Fractional-order derivatives appear in various engineering applications including models for viscoelastic damping. Damping behavior of materials, if modeled using linear, constant coefficient differential equations, cannot include the long memory that fractional-order derivatives require. However, sufficiently great rnicrostructural disorder can lead, statistically, to macroscopic behavior well approximated by fractional order derivatives. The idea has appeared in the physics literature, but may interest an engineering audience.
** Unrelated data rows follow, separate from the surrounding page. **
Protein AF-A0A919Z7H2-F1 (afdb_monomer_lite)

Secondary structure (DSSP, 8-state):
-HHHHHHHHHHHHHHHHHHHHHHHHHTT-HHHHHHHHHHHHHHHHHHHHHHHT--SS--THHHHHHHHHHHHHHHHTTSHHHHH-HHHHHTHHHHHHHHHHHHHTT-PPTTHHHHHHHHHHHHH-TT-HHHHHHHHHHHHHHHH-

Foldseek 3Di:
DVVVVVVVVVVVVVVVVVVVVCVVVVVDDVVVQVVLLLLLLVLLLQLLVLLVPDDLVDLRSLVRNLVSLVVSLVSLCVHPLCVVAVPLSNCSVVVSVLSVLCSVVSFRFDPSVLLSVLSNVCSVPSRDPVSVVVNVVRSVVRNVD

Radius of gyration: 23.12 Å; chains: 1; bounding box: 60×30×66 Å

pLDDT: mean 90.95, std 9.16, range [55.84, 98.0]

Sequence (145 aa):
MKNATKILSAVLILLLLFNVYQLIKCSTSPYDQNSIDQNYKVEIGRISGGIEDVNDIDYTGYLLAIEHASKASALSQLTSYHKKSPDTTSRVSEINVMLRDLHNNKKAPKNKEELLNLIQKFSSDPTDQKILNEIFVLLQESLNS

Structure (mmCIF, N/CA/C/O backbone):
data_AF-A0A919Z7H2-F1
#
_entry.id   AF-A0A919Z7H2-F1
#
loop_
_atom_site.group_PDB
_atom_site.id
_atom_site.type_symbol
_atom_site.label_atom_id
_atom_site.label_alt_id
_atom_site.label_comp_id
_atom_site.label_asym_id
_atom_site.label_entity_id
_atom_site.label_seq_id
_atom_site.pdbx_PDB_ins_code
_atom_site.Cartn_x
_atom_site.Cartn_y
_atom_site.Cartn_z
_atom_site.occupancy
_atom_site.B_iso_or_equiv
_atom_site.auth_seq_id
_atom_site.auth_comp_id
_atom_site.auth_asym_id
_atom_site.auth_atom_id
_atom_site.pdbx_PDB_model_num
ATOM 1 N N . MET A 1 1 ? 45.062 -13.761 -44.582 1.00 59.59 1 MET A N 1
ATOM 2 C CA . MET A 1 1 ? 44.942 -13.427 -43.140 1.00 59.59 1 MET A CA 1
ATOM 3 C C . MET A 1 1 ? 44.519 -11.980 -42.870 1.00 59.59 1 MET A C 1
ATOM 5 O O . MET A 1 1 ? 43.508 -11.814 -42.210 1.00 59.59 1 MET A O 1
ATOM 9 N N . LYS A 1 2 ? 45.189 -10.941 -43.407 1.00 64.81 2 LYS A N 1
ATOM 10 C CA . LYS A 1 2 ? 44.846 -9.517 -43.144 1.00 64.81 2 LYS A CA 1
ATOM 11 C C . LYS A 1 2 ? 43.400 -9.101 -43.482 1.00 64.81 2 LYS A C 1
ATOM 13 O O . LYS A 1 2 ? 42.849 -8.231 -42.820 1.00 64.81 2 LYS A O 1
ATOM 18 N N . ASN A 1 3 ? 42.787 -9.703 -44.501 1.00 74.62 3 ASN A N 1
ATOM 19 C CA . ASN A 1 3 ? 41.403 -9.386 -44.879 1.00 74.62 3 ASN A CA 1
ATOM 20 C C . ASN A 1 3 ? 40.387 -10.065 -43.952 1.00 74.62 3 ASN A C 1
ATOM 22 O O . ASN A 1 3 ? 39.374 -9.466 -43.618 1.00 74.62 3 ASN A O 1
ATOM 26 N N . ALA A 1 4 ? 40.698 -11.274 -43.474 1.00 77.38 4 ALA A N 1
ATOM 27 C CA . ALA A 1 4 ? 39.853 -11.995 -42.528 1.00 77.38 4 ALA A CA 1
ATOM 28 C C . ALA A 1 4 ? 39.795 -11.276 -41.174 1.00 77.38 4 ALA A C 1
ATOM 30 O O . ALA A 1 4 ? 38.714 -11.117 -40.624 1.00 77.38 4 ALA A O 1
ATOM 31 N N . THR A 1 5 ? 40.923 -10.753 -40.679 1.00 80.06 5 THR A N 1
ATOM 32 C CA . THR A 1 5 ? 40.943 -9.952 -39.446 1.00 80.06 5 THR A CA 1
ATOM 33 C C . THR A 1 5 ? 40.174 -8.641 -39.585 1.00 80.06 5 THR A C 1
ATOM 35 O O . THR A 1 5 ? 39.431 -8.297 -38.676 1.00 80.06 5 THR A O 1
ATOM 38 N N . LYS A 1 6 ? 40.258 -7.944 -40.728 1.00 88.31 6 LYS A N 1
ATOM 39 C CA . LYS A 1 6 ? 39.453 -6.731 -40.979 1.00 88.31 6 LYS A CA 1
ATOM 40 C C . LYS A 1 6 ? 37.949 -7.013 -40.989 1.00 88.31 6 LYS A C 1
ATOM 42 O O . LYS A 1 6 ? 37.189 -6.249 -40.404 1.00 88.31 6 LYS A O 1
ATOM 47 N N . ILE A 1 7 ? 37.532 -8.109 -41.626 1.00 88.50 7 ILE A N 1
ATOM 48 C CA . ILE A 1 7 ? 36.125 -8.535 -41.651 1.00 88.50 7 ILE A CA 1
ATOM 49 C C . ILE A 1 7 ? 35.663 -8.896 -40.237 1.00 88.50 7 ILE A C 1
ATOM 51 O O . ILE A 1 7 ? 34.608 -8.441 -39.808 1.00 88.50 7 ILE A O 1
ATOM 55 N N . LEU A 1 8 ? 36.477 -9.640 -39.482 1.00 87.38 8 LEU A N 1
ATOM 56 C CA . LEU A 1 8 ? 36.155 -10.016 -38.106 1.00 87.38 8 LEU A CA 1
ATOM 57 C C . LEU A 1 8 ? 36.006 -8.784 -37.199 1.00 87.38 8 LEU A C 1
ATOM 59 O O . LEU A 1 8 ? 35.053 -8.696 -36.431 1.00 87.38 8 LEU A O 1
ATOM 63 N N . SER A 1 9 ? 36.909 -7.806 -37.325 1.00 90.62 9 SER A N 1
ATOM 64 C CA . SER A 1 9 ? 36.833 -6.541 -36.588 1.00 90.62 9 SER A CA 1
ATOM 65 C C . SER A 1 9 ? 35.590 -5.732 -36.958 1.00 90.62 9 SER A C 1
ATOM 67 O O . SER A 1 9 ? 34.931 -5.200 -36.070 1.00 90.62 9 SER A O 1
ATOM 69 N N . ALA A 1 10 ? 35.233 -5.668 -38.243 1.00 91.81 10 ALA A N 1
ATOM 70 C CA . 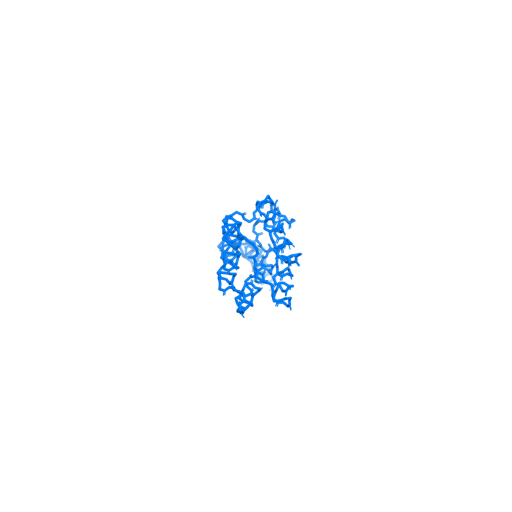ALA A 1 10 ? 34.022 -4.983 -38.690 1.00 91.81 10 ALA A CA 1
ATOM 71 C C . ALA A 1 10 ? 32.751 -5.639 -38.124 1.00 91.81 10 ALA A C 1
ATOM 73 O O . ALA A 1 10 ? 31.878 -4.937 -37.619 1.00 91.81 10 ALA A O 1
ATOM 74 N N . VAL A 1 11 ? 32.672 -6.974 -38.137 1.00 92.81 11 VAL A N 1
ATOM 75 C CA . VAL A 1 11 ? 31.551 -7.724 -37.546 1.00 92.81 11 VAL A CA 1
ATOM 76 C C . VAL A 1 11 ? 31.466 -7.491 -36.037 1.00 92.81 11 VAL A C 1
ATOM 78 O O . VAL A 1 11 ? 30.379 -7.252 -35.518 1.00 92.81 11 VAL A O 1
ATOM 81 N N . LEU A 1 12 ? 32.603 -7.495 -35.336 1.00 93.50 12 LEU A N 1
ATOM 82 C CA . LEU A 1 12 ? 32.649 -7.244 -33.895 1.00 93.50 12 LEU A CA 1
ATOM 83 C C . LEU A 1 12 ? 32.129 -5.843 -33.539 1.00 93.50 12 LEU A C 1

This idea in turn leads to an infinite-dimensional system without memory; a routine Galerkin projection on that infinite-dimensional system leads to a finite dimensional system of ordinary differential equations (ODEs) (integer order) that matches the fractional-order behavior over user-specifiable, but finite, frequency ranges. For extreme frequencies (small or large), the approximation is poor. This is unavoidable, and users interested in such extremes or in the fundamental aspects of true fractional derivatives must take note of it. However, mismatch in extreme frequencies outside the range of interest for a particular model of a real material may have little engineering impact.

Item Type:	Conference Paper
Publisher:	Springer
Additional Information:	Copyright of this article beongs to Springer.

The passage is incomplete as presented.